The commission members said “the governor’s allegations towards (Warren) are nowhere close to ample” to meet the standards they laid out when they revised that portion of the constitution 25 years ago.

In his executive order, DeSantis claimed Warren’s public opposition to his policies constitutes “neglect of responsibility” and “incompetence,” two of the legal reasons under the state constitution for suspending an elected official from office.

The commission members said that claim is an overreach that flies in the face of the limited power they intended when they revised the constitution. They maintained that a difference of opinion does not meet the legal definition for either neglect of duty or incompetence.

“Andrew Warren exercised his First Amendment proper to state opinions which are opposite to the governor’s opinions on a number of coverage points,” the commission wrote. “The order doesn’t even allege that Warren has acted on these opinions.
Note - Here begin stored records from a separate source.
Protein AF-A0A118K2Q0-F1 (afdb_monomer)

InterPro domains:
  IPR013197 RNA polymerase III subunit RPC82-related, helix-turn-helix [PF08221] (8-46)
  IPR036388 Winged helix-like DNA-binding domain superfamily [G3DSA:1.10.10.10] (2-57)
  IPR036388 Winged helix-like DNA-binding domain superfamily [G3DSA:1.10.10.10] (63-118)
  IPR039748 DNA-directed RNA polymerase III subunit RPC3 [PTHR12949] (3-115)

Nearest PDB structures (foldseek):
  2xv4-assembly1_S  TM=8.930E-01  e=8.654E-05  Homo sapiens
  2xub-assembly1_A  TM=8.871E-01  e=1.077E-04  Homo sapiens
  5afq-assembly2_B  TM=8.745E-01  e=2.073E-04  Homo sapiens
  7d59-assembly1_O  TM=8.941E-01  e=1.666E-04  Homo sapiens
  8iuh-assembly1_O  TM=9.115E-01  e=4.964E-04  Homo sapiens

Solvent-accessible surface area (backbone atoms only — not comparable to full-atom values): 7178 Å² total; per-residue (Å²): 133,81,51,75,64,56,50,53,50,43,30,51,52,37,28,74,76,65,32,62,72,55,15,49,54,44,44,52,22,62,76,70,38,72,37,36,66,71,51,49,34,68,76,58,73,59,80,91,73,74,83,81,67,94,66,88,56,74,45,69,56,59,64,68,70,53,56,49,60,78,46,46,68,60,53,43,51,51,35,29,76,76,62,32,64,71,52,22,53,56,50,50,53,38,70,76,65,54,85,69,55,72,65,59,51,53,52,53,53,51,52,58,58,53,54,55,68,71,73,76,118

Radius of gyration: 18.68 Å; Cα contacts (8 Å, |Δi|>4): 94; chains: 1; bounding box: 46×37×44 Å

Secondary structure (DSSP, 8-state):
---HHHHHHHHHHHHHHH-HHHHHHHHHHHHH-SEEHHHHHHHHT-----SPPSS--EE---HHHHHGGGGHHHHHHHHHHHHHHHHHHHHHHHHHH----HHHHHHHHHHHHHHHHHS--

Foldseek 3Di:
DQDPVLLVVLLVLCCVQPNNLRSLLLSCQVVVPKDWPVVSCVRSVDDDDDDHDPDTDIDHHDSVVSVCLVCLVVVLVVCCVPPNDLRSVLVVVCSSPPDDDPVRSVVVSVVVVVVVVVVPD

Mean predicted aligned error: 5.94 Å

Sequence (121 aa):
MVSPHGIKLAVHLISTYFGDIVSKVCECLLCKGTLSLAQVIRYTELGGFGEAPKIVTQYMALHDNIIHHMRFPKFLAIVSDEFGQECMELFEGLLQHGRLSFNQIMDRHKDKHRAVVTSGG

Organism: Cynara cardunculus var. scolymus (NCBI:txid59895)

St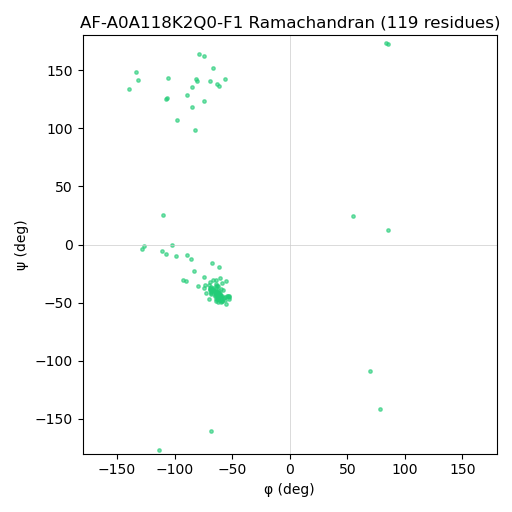ructure (mmCIF, N/CA/C/O backbone):
data_AF-A0A118K2Q0-F1
#
_entry.id   AF-A0A118K2Q0-F1
#
loop_
_atom_site.group_PDB
_atom_site.id
_atom_site.type_symbol
_atom_site.label_atom_id
_atom_site.label_alt_id
_atom_site.label_comp_id
_atom_site.label_asym_id
_atom_site.label_entity_id
_atom_site.label_seq_id
_atom_site.pdbx_PDB_ins_code
_atom_site.Cartn_x
_atom_site.Cartn_y
_atom_site.Cartn_z
_atom_site.occupancy
_atom_site.B_iso_or_equiv
_atom_site.auth_seq_id
_atom_site.auth_comp_id
_atom_site.auth_asym_id
_atom_site.auth_atom_id
_atom_site.pdbx_PDB_model_num
ATOM 1 N N . MET A 1 1 ? -3.170 -14.112 -14.598 1.00 63.34 1 MET A N 1
ATOM 2 C CA . MET A 1 1 ? -2.799 -12.773 -15.104 1.00 63.34 1 MET A CA 1
ATOM 3 C C . MET A 1 1 ? -3.920 -11.812 -14.763 1.00 63.34 1 MET A C 1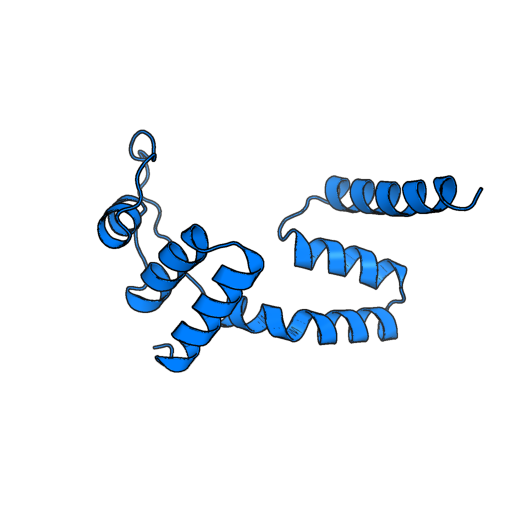
ATOM 5 O O . MET A 1 1 ? -5.073 -12.172 -14.964 1.00 63.34 1 MET A O 1
ATOM 9 N N . VAL A 1 2 ? -3.599 -10.644 -14.209 1.00 81.12 2 VAL A N 1
ATOM 10 C CA . VAL A 1 2 ? -4.591 -9.597 -13.912 1.00 81.12 2 VAL A CA 1
ATOM 11 C C . VAL A 1 2 ? -5.106 -9.024 -15.233 1.00 81.12 2 VAL A C 1
ATOM 13 O O . VAL A 1 2 ? -4.333 -8.870 -16.178 1.00 81.12 2 VAL A O 1
ATOM 16 N N . SER A 1 3 ? -6.404 -8.733 -15.328 1.00 91.62 3 SER A N 1
ATOM 17 C CA . SER A 1 3 ? -6.956 -8.126 -16.542 1.00 91.62 3 SER A CA 1
ATOM 18 C C . SER A 1 3 ? -6.406 -6.702 -16.737 1.00 91.62 3 SER A C 1
ATOM 20 O O . SER A 1 3 ? -6.129 -6.013 -15.751 1.00 91.62 3 SER A O 1
ATOM 22 N N . PRO A 1 4 ? -6.308 -6.194 -17.979 1.00 92.88 4 PRO A N 1
ATOM 23 C CA . PRO A 1 4 ? -5.873 -4.816 -18.222 1.00 92.88 4 PRO A CA 1
ATOM 24 C C . PRO A 1 4 ? -6.712 -3.774 -17.469 1.00 92.88 4 PRO A C 1
ATOM 26 O O . PRO A 1 4 ? -6.209 -2.726 -17.078 1.00 92.88 4 PRO A O 1
ATOM 29 N N . HIS A 1 5 ? -7.999 -4.054 -17.253 1.00 95.00 5 HIS A N 1
ATOM 30 C CA . HIS A 1 5 ? -8.891 -3.175 -16.494 1.00 95.00 5 HIS A CA 1
ATOM 31 C C . HIS A 1 5 ? -8.609 -3.240 -14.987 1.00 95.00 5 HIS A C 1
ATOM 33 O O . HIS A 1 5 ? -8.623 -2.202 -14.332 1.00 95.00 5 HIS A O 1
ATOM 39 N N . GLY A 1 6 ? -8.279 -4.424 -14.454 1.00 94.88 6 GLY A N 1
ATOM 40 C CA . GLY A 1 6 ? -7.843 -4.582 -13.065 1.00 94.88 6 GLY A CA 1
ATOM 41 C C . GLY A 1 6 ? -6.552 -3.816 -12.772 1.00 94.88 6 GLY A C 1
ATOM 42 O O . GLY A 1 6 ? -6.469 -3.118 -11.766 1.00 94.88 6 GLY A O 1
ATOM 43 N N . ILE A 1 7 ? -5.584 -3.848 -13.697 1.00 96.06 7 ILE A N 1
ATOM 44 C CA . ILE A 1 7 ? -4.347 -3.060 -13.576 1.00 96.06 7 ILE A CA 1
ATOM 45 C C . ILE A 1 7 ? -4.660 -1.560 -13.567 1.00 96.06 7 ILE A C 1
ATOM 47 O O . ILE A 1 7 ? -4.220 -0.864 -12.658 1.00 96.06 7 ILE A O 1
ATOM 51 N N . LYS A 1 8 ? -5.466 -1.061 -14.516 1.00 96.50 8 LYS A N 1
ATOM 52 C CA . LYS A 1 8 ? -5.850 0.363 -14.563 1.00 96.50 8 LYS A CA 1
ATOM 53 C C . LYS A 1 8 ? -6.507 0.835 -13.266 1.00 96.50 8 LYS A C 1
ATOM 55 O O . LYS A 1 8 ? -6.157 1.897 -12.760 1.00 96.50 8 LYS A O 1
ATOM 60 N N . LEU A 1 9 ? -7.432 0.043 -12.720 1.00 96.88 9 LEU A N 1
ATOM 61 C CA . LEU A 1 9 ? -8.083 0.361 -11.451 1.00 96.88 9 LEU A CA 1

Without such motion, he can not have dedicated one of many sins that may authorize the governor to droop him beneath settled Florida constitutional regulation.”

Hinkle has scheduled a Sept. 19 listening to in Tallahassee to listen to arguments within the Warren lawsuit and decide.

In the meantime, the Republican-dominated Florida Senate is holding off affirming DeSantis’ suspension of Warren till the lawsuit is settled.

The undeniable fact that the Senate hasn’t formally affirmed or rescinded DeSantis’ order as required by the state structure places the legality of selections made by Susan Lopez, appointed by DeSantis to switch Warren as Hillsborough County state legal professional, in question.